Understanding Machine Learning Model Training
The point of machine learning is to get a model into production. A machine learning model is simply the result of feeding data into an algorithm to enable that algorithm to make predictions about what will happen in the future. Model training involves giving meaning to data and then using an algorithm to get meaning from that data.
The ML model training process is quite intricate, meaning that there are plenty of ways that things can go around. Training machine learning models is a major piece of the puzzle in building these types of programs. They have a significant effect on what happens in your program. Model training is the most important part of the data science development lifecycle. This is where the rubber truly meets the road. If you can train a machine learning model successfully, you can be confident that it will be quite useful in the future.
Why Is Model Training Important
You cannot get anywhere in machine learning without effective model training. The quality of your machine learning model depends on how well it is trained. On top of that, the training phase must be repeated multiple times before it can be effective. You don’t just do the model training process once.
It is something you continually do to improve the results you get from everything. It also allows you to figure out whether your intuition about which algorithm to choose was correct or not. This gives a lot of people the information they need to get effective results. It will also be one of the best parts of building a machine learning model.
How to Do Machine Learning Model Training Well
There is a systematic way to do machine learning model training well. It allows you to utilize all your available resources, meaning you can be confident in your results.
The first step is to identify the problem you are trying to solve. This is typically a stage that many businesses fail at. They focus on how great building a machine learning model is instead of actually solving a problem. ML model training means nothing if you don’t end up solving a real problem for your business.

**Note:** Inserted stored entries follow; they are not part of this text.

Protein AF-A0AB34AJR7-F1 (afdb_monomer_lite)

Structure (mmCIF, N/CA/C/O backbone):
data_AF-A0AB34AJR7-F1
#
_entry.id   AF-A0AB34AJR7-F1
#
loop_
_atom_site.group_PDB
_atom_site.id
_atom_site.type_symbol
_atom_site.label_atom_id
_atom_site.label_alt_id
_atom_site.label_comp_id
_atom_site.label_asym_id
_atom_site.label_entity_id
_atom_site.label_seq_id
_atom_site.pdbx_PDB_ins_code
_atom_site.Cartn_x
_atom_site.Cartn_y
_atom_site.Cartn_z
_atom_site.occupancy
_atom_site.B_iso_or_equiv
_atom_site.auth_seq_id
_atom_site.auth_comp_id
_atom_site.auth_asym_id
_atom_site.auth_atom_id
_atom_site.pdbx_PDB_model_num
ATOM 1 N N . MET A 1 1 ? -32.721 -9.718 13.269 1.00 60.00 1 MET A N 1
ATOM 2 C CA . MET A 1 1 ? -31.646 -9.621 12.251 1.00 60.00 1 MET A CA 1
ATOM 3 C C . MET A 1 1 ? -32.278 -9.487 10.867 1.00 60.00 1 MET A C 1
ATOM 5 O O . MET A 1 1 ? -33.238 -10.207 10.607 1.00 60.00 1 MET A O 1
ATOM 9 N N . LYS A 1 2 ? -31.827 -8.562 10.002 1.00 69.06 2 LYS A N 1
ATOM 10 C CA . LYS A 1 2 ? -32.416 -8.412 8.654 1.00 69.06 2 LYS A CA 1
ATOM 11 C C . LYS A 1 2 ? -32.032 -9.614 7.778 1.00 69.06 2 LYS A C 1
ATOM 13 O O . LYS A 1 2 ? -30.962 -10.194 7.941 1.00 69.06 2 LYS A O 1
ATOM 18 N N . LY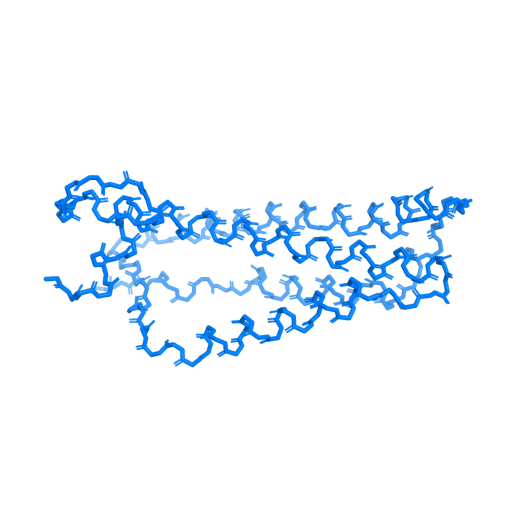S A 1 3 ? -32.892 -9.976 6.817 1.00 69.69 3 LYS A N 1
ATOM 19 C CA . LYS A 1 3 ? -32.714 -11.140 5.917 1.00 69.69 3 LYS A CA 1
ATOM 20 C C . LYS A 1 3 ? -31.365 -11.130 5.175 1.00 69.69 3 LYS A C 1
ATOM 22 O O . LYS A 1 3 ? -30.769 -12.180 4.966 1.00 69.69 3 LYS A O 1
ATOM 27 N N . ARG A 1 4 ? -30.870 -9.936 4.834 1.00 64.81 4 ARG A N 1
ATOM 28 C CA . ARG A 1 4 ? -29.570 -9.711 4.184 1.00 64.81 4 ARG A CA 1
ATOM 29 C C . ARG A 1 4 ? -28.381 -10.046 5.088 1.00 64.81 4 ARG A C 1
ATOM 31 O O . ARG A 1 4 ? -27.437 -10.668 4.623 1.00 64.81 4 ARG A O 1
ATOM 38 N N . ASP A 1 5 ? -28.443 -9.677 6.362 1.00 64.44 5 ASP A N 1
ATOM 39 C CA . ASP A 1 5 ? -27.351 -9.931 7.308 1.00 64.44 5 ASP A CA 1
ATOM 40 C C . ASP A 1 5 ? -27.264 -11.438 7.591 1.00 64.44 5 ASP A C 1
ATOM 42 O O . ASP A 1 5 ? -26.182 -12.012 7.589 1.00 64.44 5 ASP A O 1
ATOM 46 N N . LYS A 1 6 ? -28.422 -12.115 7.684 1.00 67.12 6 LYS A N 1
ATOM 47 C CA . LYS A 1 6 ? -28.497 -13.584 7.771 1.00 67.12 6 LYS A CA 1
ATOM 48 C C . LYS A 1 6 ? -27.819 -14.272 6.586 1.00 67.12 6 LYS A C 1
ATOM 50 O O . LYS A 1 6 ? -27.045 -15.199 6.787 1.00 67.12 6 LYS A O 1
ATOM 55 N N . TRP A 1 7 ? -28.078 -13.791 5.369 1.00 71.88 7 TRP A N 1
ATOM 56 C CA . TRP A 1 7 ? -27.449 -14.318 4.157 1.00 71.88 7 TRP A CA 1
ATOM 57 C C . TRP A 1 7 ? -25.925 -14.151 4.172 1.00 71.88 7 TRP A C 1
ATOM 59 O O . TRP A 1 7 ? -25.214 -15.052 3.736 1.00 71.88 7 TRP A O 1
ATOM 69 N N . LEU A 1 8 ? -25.426 -13.027 4.693 1.00 70.31 8 LEU A N 1
ATOM 70 C CA . LEU A 1 8 ? -23.998 -12.724 4.747 1.00 70.31 8 LEU A CA 1
ATOM 71 C C . LEU A 1 8 ? -23.271 -13.689 5.695 1.00 70.31 8 LEU A C 1
ATOM 73 O O . LEU A 1 8 ? -22.322 -14.341 5.281 1.00 70.31 8 LEU A O 1
ATOM 77 N N . TYR A 1 9 ? -23.762 -13.894 6.919 1.00 71.00 9 TYR A N 1
ATOM 78 C CA . TYR A 1 9 ? -23.121 -14.836 7.849 1.00 71.00 9 TYR A CA 1
ATOM 79 C C . TYR A 1 9 ? -23.202 -16.298 7.386 1.00 71.00 9 TYR A C 1
ATOM 81 O O . TYR A 1 9 ? -22.233 -17.040 7.532 1.00 71.00 9 TYR A O 1
ATOM 89 N N . GLN A 1 10 ? -24.314 -16.711 6.775 1.00 71.44 10 GLN A N 1
ATOM 90 C CA . GLN A 1 10 ? -24.476 -18.095 6.317 1.00 71.44 10 GLN A CA 1
ATOM 91 C C . GLN A 1 10 ? -23.614 -18.415 5.086 1.00 71.44 10 GLN A C 1
ATOM 93 O O . GLN A 1 10 ? -23.005 -19.478 5.031 1.00 71.44 10 GLN A O 1
ATOM 98 N N . ASN A 1 11 ? -23.512 -17.494 4.120 1.00 70.06 11 ASN A N 1
ATOM 99 C CA . ASN A 1 11 ? -22.813 -17.763 2.856 1.00 70.06 11 ASN A CA 1
ATOM 100 C C . ASN A 1 11 ? -21.356 -17.284 2.826 1.00 70.06 11 ASN A C 1
ATOM 102 O O . ASN A 1 11 ? -20.547 -17.897 2.141 1.00 70.06 11 ASN A O 1
ATOM 106 N N . PHE A 1 12 ? -21.005 -16.205 3.538 1.00 65.00 12 PHE A N 1
ATOM 107 C CA . PHE A 1 12 ? -19.621 -15.706 3.578 1.00 65.00 12 PHE A CA 1
ATOM 108 C C . PHE A 1 12 ? -18.805 -16.289 4.734 1.00 65.00 12 PHE A C 1
ATOM 110 O O . PHE A 1 12 ? -17.620 -16.549 4.552 1.00 65.00 12 PHE A O 1
ATOM 117 N N . ALA A 1 13 ? -19.407 -16.484 5.911 1.00 63.50 13 ALA A N 1
ATOM 118 C CA . ALA A 1 13 ? -18.710 -17.034 7.080 1.00 63.50 13 ALA A CA 1
ATOM 119 C C . ALA A 1 13 ? -18.955 -18.542 7.284 1.00 63.50 13 ALA A C 1
ATOM 121 O O . ALA A 1 13 ? -18.354 -19.136 8.175 1.00 63.50 13 ALA A O 1
ATOM 122 N N . GLY A 1 14 ? -19.805 -19.168 6.458 1.00 63.81 14 GLY A N 1
ATOM 123 C CA . GLY A 1 14 ? -20.055 -20.614 6.484 1.00 63.81 14 GLY A CA 1
ATOM 124 C C . GLY A 1 14 ? -20.819 -21.105 7.717 1.00 63.81 14 GLY A C 1
ATOM 125 O O . GLY A 1 14 ? -20.702 -22.271 8.085 1.00 63.81 14 GLY A O 1
ATOM 126 N N . LEU A 1 15 ? -21.575 -20.228 8.385 1.00 69.31 15 LEU A N 1
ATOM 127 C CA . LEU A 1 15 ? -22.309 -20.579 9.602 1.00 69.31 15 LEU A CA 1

The next step is to split the data set and select algorithms to test. Data is the most important part of the puzzle in the training process. The quality of your results will depend on how good your data is. The next part of that puzzle is choosing an algorithm to test. The algorithms you use will depend on how good your data is. Model training on bad data or algorithms will result in bad things for your program.

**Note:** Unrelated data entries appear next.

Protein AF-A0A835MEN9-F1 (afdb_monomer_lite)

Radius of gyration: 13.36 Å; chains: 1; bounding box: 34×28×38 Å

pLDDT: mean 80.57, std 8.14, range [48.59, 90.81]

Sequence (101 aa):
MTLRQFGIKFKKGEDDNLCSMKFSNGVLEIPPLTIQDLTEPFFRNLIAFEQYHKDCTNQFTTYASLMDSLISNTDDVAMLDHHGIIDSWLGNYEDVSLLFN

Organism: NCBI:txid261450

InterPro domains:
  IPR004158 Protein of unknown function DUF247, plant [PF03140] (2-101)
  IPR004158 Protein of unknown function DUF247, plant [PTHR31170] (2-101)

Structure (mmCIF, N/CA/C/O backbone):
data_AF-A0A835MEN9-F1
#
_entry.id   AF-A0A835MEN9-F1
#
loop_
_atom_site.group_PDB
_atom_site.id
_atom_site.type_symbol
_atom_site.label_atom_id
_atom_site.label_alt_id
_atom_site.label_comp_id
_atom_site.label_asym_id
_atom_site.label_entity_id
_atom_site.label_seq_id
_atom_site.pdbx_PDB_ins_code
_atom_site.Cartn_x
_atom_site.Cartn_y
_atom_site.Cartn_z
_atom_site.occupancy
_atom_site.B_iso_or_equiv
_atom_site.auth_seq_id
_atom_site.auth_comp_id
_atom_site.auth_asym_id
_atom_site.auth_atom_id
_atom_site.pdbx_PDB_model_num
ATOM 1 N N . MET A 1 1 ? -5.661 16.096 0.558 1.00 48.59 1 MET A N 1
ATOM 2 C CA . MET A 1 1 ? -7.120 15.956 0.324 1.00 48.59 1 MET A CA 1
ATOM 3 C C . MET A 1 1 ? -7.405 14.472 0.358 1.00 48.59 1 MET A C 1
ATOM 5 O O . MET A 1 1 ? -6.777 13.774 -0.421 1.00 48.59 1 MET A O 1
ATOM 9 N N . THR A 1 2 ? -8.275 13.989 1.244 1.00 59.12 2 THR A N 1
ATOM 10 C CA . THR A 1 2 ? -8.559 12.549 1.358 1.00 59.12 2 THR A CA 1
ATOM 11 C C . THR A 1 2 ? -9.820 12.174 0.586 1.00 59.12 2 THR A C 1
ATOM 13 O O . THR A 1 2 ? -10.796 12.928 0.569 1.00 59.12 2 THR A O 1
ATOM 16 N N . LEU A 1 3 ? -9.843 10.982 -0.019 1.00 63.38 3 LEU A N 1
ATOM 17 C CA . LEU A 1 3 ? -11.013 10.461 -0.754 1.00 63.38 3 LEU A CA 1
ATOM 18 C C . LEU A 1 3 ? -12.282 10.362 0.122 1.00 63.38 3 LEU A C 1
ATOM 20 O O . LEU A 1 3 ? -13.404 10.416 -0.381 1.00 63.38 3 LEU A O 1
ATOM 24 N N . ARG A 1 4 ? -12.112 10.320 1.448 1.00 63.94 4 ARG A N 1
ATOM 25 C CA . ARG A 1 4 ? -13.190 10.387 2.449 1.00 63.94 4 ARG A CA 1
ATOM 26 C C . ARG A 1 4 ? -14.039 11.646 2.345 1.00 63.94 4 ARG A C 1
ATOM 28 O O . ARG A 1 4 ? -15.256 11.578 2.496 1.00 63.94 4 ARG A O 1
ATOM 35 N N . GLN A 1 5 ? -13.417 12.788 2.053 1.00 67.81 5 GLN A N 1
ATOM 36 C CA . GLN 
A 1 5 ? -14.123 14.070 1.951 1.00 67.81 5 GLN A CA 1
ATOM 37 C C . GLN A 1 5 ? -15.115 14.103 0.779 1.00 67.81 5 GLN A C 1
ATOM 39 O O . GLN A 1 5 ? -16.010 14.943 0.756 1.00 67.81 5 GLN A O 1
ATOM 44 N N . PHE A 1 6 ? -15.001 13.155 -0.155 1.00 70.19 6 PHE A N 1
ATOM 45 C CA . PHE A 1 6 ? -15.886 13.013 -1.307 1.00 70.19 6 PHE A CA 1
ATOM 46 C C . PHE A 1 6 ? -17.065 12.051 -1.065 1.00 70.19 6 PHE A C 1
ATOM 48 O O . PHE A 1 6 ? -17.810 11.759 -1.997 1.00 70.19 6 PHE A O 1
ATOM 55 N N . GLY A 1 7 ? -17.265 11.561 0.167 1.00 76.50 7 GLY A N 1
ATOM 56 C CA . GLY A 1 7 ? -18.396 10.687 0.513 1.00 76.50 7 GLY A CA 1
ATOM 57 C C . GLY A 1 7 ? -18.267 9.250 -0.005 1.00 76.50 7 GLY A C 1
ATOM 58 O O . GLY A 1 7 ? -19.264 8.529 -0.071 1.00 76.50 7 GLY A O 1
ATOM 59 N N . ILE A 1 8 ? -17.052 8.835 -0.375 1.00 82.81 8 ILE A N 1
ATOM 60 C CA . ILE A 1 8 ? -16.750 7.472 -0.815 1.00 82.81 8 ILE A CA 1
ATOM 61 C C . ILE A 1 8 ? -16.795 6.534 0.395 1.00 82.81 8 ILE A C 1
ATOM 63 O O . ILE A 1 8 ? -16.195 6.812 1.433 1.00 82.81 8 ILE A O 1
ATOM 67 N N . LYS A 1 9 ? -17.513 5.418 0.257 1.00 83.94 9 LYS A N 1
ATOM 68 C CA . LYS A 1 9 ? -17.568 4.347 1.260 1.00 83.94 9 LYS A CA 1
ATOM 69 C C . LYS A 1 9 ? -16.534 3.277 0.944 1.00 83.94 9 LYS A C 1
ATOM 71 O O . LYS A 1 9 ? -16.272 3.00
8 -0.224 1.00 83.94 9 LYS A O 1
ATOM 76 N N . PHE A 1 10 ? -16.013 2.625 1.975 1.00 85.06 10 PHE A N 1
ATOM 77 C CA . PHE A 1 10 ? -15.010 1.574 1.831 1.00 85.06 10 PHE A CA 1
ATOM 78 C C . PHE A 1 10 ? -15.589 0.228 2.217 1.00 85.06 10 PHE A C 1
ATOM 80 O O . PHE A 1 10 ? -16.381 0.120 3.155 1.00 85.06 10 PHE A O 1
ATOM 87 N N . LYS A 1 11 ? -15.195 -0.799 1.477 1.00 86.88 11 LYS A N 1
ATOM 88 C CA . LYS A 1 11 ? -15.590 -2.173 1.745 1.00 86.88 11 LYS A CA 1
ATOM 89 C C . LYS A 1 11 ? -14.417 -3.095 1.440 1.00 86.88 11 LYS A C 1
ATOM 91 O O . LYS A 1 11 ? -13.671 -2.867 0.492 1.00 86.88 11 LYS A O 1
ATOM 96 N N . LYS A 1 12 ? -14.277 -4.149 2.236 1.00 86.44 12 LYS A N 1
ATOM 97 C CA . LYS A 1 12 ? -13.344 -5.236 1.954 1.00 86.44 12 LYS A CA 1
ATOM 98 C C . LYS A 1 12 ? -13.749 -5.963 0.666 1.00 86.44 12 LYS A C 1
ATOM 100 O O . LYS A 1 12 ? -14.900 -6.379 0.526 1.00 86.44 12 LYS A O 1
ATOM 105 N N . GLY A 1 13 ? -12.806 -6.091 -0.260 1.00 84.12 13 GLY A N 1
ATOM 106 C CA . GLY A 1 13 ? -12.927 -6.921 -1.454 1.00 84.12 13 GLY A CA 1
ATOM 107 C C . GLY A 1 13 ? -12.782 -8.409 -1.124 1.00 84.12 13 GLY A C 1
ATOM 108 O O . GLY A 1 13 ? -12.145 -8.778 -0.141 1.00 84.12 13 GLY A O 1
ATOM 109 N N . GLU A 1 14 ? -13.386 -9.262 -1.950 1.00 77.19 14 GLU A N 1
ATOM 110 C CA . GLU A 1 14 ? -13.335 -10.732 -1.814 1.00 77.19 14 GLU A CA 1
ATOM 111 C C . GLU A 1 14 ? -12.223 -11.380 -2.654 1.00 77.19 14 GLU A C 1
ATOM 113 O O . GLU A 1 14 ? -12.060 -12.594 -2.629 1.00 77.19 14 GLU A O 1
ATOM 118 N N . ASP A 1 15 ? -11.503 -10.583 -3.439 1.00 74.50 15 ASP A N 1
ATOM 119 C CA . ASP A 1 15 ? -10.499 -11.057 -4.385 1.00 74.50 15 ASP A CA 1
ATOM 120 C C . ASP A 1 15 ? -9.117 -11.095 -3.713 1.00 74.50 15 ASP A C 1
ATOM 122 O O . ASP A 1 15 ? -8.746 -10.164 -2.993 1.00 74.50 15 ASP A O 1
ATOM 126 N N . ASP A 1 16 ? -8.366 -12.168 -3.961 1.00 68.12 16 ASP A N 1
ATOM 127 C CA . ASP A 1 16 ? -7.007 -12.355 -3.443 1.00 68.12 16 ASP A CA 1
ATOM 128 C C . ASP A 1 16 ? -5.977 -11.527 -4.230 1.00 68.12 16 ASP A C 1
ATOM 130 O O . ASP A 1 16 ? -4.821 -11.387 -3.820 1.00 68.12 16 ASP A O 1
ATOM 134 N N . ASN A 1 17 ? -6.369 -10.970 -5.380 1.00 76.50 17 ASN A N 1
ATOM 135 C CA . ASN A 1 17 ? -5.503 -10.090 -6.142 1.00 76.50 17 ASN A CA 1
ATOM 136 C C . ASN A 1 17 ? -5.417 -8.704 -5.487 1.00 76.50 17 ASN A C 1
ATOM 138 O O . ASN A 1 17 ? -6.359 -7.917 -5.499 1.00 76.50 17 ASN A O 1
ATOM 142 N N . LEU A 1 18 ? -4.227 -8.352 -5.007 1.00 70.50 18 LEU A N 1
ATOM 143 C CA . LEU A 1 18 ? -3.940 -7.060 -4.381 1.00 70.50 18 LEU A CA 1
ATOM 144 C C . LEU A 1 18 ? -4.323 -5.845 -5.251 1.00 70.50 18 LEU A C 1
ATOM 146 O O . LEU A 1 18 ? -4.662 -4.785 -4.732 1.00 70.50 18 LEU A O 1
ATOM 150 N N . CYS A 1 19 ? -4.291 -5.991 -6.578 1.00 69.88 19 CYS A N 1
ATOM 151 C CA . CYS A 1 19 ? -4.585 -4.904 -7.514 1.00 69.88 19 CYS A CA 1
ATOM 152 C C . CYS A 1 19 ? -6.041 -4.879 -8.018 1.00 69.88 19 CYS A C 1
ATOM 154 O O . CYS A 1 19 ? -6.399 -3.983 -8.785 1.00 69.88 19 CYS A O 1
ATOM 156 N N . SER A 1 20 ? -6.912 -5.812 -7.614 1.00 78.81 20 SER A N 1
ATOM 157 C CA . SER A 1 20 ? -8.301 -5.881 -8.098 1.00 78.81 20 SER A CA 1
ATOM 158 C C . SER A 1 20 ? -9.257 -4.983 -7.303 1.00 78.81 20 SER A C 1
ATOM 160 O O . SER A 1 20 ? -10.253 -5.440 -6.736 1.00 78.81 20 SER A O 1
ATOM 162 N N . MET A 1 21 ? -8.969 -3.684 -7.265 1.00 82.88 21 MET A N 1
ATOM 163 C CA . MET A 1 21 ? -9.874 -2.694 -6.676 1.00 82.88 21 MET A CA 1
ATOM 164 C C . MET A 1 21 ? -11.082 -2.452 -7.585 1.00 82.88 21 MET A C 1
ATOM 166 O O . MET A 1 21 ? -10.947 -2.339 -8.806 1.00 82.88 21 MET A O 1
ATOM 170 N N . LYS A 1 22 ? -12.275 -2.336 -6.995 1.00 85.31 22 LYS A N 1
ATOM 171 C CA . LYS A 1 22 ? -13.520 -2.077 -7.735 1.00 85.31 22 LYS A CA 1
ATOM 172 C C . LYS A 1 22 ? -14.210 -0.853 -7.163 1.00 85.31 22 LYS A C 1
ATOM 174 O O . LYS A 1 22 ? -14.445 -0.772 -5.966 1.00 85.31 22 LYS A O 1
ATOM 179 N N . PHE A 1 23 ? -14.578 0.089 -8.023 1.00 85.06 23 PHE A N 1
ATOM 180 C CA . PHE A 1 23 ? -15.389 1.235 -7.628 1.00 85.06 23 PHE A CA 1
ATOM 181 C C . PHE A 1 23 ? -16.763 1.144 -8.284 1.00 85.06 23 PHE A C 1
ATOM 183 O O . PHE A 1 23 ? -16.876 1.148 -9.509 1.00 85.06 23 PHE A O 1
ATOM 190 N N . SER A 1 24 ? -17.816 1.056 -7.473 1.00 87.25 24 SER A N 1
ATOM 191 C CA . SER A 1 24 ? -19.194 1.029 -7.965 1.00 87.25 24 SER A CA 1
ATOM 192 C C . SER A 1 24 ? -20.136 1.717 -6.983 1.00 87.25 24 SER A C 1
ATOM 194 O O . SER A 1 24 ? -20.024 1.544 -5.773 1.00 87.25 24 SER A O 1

You also have the opportunity to tune your parameters and your model. There are various awesome algorithms to choose which will depend on the monitoring process you go through and what you are trying to achieve. Either way, this part of the data science development lifecycle is where a lot of people can stumble as well.
Optimizing and Making Your Model Better
Ultimately, you also need to focus on choosing the best model. The model training process will probably lead to multiple different models for you to put into your application. The key is to choose the machine learning model that is the most accurate. You also want to have practical considerations of the deployment stage as well. This gives you awesome results that can boost your business. Otherwise, you might be one of the many statistics about failed machine learning initiatives.